# what is the best online way to make money from photography?



## ILikeToTakePhotos (Jun 11, 2011)

I'm not looking to make too much money, just some side cash.

can I get any money from uploading images to a stock photo website? or can not just anyone upload to them?

I do have a flickr account (Flickr: kennmman ), and I was thinking of uploading there, but is there any way of making money from it? I do have some good photos, sitting on my computer.


----------



## Bitter Jeweler (Jun 11, 2011)

You mean Stock Photos?

Good luck!


----------



## expo (Jun 11, 2011)

Lulz. I hope that's a typo.


----------



## ILikeToTakePhotos (Jun 11, 2011)

haha, woops  fixed now


----------



## KmH (Jun 11, 2011)

ILikeToTakePhotos said:


> .....I do have some good photos, sitting on my computer.


Photo's good for what? Advertising? Wall art? Greeting cards?


----------



## orljustin (Jun 12, 2011)

ILikeToTakePhotos said:


> I do have some good photos, sitting on my computer.

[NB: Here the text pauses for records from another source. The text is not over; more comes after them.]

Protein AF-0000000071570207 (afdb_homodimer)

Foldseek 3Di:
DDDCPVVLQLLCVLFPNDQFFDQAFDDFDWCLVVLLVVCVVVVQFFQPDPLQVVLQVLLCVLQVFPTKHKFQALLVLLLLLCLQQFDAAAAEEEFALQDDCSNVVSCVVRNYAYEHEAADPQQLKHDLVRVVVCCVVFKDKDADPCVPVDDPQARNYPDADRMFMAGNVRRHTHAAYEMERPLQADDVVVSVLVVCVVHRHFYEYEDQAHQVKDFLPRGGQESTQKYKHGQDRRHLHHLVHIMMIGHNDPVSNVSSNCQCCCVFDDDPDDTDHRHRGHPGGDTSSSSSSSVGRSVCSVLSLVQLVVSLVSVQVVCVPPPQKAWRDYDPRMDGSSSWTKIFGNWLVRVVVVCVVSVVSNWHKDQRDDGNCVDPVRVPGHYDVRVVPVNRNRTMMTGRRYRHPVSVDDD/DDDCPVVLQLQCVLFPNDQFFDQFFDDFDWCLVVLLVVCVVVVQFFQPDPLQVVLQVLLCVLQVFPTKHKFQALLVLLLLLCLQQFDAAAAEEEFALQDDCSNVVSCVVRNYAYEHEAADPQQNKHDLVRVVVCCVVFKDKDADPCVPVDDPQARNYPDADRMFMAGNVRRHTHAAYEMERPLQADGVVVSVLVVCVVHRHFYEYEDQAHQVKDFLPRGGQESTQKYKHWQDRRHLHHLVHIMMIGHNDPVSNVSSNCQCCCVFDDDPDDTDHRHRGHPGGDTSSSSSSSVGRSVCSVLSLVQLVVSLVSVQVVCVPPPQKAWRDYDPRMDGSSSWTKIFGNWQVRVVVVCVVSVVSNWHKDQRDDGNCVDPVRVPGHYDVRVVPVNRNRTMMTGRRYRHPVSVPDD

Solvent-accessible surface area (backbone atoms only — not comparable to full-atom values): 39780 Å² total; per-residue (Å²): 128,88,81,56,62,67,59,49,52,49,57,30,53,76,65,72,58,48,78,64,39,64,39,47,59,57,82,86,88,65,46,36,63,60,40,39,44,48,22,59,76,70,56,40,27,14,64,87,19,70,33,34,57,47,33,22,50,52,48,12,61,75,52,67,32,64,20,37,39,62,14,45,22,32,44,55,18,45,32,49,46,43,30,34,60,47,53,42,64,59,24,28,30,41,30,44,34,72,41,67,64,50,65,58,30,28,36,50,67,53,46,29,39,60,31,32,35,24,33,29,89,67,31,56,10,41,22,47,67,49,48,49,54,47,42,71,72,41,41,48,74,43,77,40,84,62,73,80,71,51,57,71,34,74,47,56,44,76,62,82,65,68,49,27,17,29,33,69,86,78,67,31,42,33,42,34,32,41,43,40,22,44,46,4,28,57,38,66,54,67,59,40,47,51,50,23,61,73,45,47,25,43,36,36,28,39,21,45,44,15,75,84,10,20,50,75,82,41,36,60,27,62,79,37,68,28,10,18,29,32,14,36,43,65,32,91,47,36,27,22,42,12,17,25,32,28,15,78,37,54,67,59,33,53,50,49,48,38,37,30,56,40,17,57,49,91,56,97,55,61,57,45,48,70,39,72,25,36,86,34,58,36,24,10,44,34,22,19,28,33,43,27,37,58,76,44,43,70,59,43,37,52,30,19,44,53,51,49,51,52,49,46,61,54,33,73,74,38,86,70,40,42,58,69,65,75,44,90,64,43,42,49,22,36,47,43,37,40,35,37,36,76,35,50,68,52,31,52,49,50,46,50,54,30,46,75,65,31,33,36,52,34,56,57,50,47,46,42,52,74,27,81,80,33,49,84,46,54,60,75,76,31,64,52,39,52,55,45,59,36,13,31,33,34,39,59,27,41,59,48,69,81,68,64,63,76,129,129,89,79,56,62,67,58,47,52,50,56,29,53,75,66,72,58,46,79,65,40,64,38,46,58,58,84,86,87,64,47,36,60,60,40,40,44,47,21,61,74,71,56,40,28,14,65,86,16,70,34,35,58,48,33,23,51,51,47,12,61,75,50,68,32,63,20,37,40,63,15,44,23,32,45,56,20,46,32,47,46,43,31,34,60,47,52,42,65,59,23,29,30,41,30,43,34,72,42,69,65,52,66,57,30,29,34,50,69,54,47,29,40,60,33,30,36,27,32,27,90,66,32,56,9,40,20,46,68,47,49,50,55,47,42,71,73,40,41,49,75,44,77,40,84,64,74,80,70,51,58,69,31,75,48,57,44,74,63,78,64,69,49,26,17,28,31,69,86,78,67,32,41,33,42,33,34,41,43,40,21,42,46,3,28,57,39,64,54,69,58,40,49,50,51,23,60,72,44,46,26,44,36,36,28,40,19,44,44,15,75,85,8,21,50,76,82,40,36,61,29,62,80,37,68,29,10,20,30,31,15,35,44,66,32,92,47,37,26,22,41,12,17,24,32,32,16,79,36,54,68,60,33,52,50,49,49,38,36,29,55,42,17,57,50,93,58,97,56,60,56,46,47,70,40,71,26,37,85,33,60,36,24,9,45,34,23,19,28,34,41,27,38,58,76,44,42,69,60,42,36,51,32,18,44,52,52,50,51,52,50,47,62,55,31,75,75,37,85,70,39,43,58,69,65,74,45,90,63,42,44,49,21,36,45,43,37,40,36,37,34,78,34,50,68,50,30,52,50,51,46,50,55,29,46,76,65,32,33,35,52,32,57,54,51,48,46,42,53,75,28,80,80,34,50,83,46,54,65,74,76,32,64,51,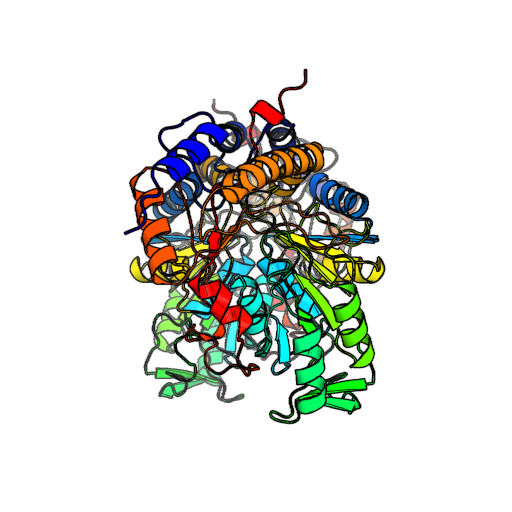39,53,54,44,59,36,13,32,34,34,40,58,27,42,60,48,69,81,68,65,64,76,127

InterPro domains:
  IPR000653 DegT/DnrJ/EryC1/StrS aminotransferase [PF01041] (31-137)
  IPR000653 DegT/DnrJ/EryC1/StrS aminotransferase [PF01041] (172-399)
  IPR000653 DegT/DnrJ/EryC1/StrS aminotransferase [PIRSF000390] (21-397)
  IPR000653 DegT/DnrJ/EryC1/StrS aminotransferase [PTHR30244] (26-397)
  IPR000653 DegT/DnrJ/EryC1/StrS aminotransferase [cd00616] (32-397)
  IPR015421 Pyridoxal phosphate-dependent transferase, major domain [G3DSA:3.40.640.10] (1-296)
  IPR015422 Pyridoxal phosphate-dependent transferase, small domain [G3DSA:3.90.1150.10] (297-405)
  IPR015424 Pyridoxal phosphate-dependent transferase [SSF53383] (22-398)
  IPR026385 Aminotransferase LegC-like [TIGR04181] (22-398)

Structure (mmCIF, N/CA/C/O backbone):
data_AF-0000000071570207-model_v1
#
loop_
_entity.id
_entity.type
_entity.pdbx_description
1 polymer 'DegT/DnrJ/EryC1/StrS aminotransferase family protein'
#
loop_
_atom_site.group_PDB
_atom_site.id
_atom_site.type_symbol
_atom_site.label_atom_id
_atom_site.label_alt_id
_atom_site.label_comp_id
_atom_site.label_asym_id
_atom_site.label_entity_id
_atom_site.label_seq_id
_atom_site.pdbx_PDB_ins_code
_atom_site.Cartn_x
_atom_site.Cartn_y
_atom_site.Cartn_z
_atom_site.occupancy
_atom_site.B_iso_or_equiv
_atom_site.auth_seq_id
_atom_site.auth_comp_id
_atom_site.auth_asym_id
_atom_site.auth_atom_id
_atom_site.pdbx_PDB_model_num
ATOM 1 N N . MET A 1 1 ? 4.676 -46.281 4.648 1 66.38 1 MET A N 1
ATOM 2 C CA . MET A 1 1 ? 5.09 -44.938 4.316 1 66.38 1 MET A CA 1
ATOM 3 C C . MET A 1 1 ? 6.254 -44.938 3.33 1 66.38 1 MET A C 1
ATOM 5 O O . MET A 1 1 ? 7.172 -45.75 3.455 1 66.38 1 MET A O 1
ATOM 9 N N . ALA A 1 2 ? 5.953 -44.281 2.146 1 82.44 2 ALA A N 1
ATOM 10 C CA . ALA A 1 2 ? 7.031 -44.219 1.159 1 82.44 2 ALA A CA 1
ATOM 11 C C . ALA A 1 2 ? 8.289 -43.594 1.751 1 82.44 2 ALA A C 1
ATOM 13 O O . ALA A 1 2 ? 8.203 -42.75 2.658 1 82.44 2 ALA A O 1
ATOM 14 N N . ASP A 1 3 ? 9.398 -44.094 1.413 1 89.31 3 ASP A N 1
ATOM 15 C CA . ASP A 1 3 ? 10.688 -43.562 1.841 1 89.31 3 ASP A CA 1
ATOM 16 C C . ASP A 1 3 ? 11.242 -42.562 0.823 1 89.31 3 ASP A C 1
ATOM 18 O O . ASP A 1 3 ? 11.57 -42.938 -0.305 1 89.31 3 ASP A O 1
ATOM 22 N N . TYR A 1 4 ? 11.312 -41.312 1.273 1 95.69 4 TYR A N 1
ATOM 23 C CA . TYR A 1 4 ? 11.742 -40.281 0.35 1 95.69 4 TYR A CA 1
ATOM 24 C C . TYR A 1 4 ? 13.188 -39.875 0.615 1 95.69 4 TYR A C 1
ATOM 26 O O . TYR A 1 4 ? 13.609 -38.781 0.264 1 95.69 4 TYR A O 1
ATOM 34 N N . LYS A 1 5 ? 13.953 -40.688 1.275 1 96.56 5 LYS A N 1
ATOM 35 C CA . LYS A 1 5 ? 15.328 -40.375 1.645 1 96.56 5 LYS A CA 1
ATOM 36 C C . LYS A 1 5 ? 16.172 -40.031 0.415 1 96.56 5 LYS A C 1
ATOM 38 O O . LYS A 1 5 ? 16.938 -39.062 0.432 1 96.56 5 LYS A O 1
ATOM 43 N N . ASN A 1 6 ? 16.031 -40.844 -0.649 1 96.62 6 ASN A N 1
ATOM 44 C CA . ASN A 1 6 ? 16.781 -40.594 -1.871 1 96.62 6 ASN A CA 1
ATOM 45 C C . ASN A 1 6 ? 16.406 -39.25 -2.506 1 96.62 6 ASN A C 1
ATOM 47 O O . ASN A 1 6 ? 17.266 -38.562 -3.055 1 96.62 6 ASN A O 1
ATOM 51 N N . THR A 1 7 ? 15.125 -38.969 -2.488 1 97.44 7 THR A N 1
ATOM 52 C CA . THR A 1 7 ? 14.648 -37.688 -3.018 1 97.44 7 THR A CA 1
ATOM 53 C C . THR A 1 7 ? 15.211 -36.531 -2.213 1 97.44 7 THR A C 1
ATOM 55 O O . THR A 1 7 ? 15.672 -35.531 -2.787 1 97.44 7 THR A O 1
ATOM 58 N N . VAL A 1 8 ? 15.195 -36.594 -0.886 1 98 8 VAL A N 1
ATOM 59 C CA . VAL A 1 8 ? 15.742 -35.594 0.004 1 98 8 VAL A CA 1
ATOM 60 C C . VAL A 1 8 ? 17.219 -35.375 -0.299 1 98 8 VAL A C 1
ATOM 62 O O . VAL A 1 8 ? 17.672 -34.25 -0.438 1 98 8 VAL A O 1
ATOM 65 N N . ASP A 1 9 ? 17.953 -36.469 -0.417 1 97.5 9 ASP A N 1
ATOM 66 C CA . ASP A 1 9 ? 19.391 -36.406 -0.704 1 97.5 9 ASP A CA 1
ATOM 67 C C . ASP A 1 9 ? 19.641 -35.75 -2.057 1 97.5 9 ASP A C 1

Your "good photos" are likely not good "stock photos".


----------



## mhandy (Jun 14, 2011)

I use bigstockphoto.com I always forget about it. I think if I put more work into it I could actually make some money. I did a post about a new ebook that came out about getting into microstock the book is only $5 and has some good resources in it. It's called from passion to paycheck.


----------



## cnutco (Jun 14, 2011)

PORN!


----------



## 2WheelPhoto (Jun 14, 2011)

cnutco said:


> PORN!


----------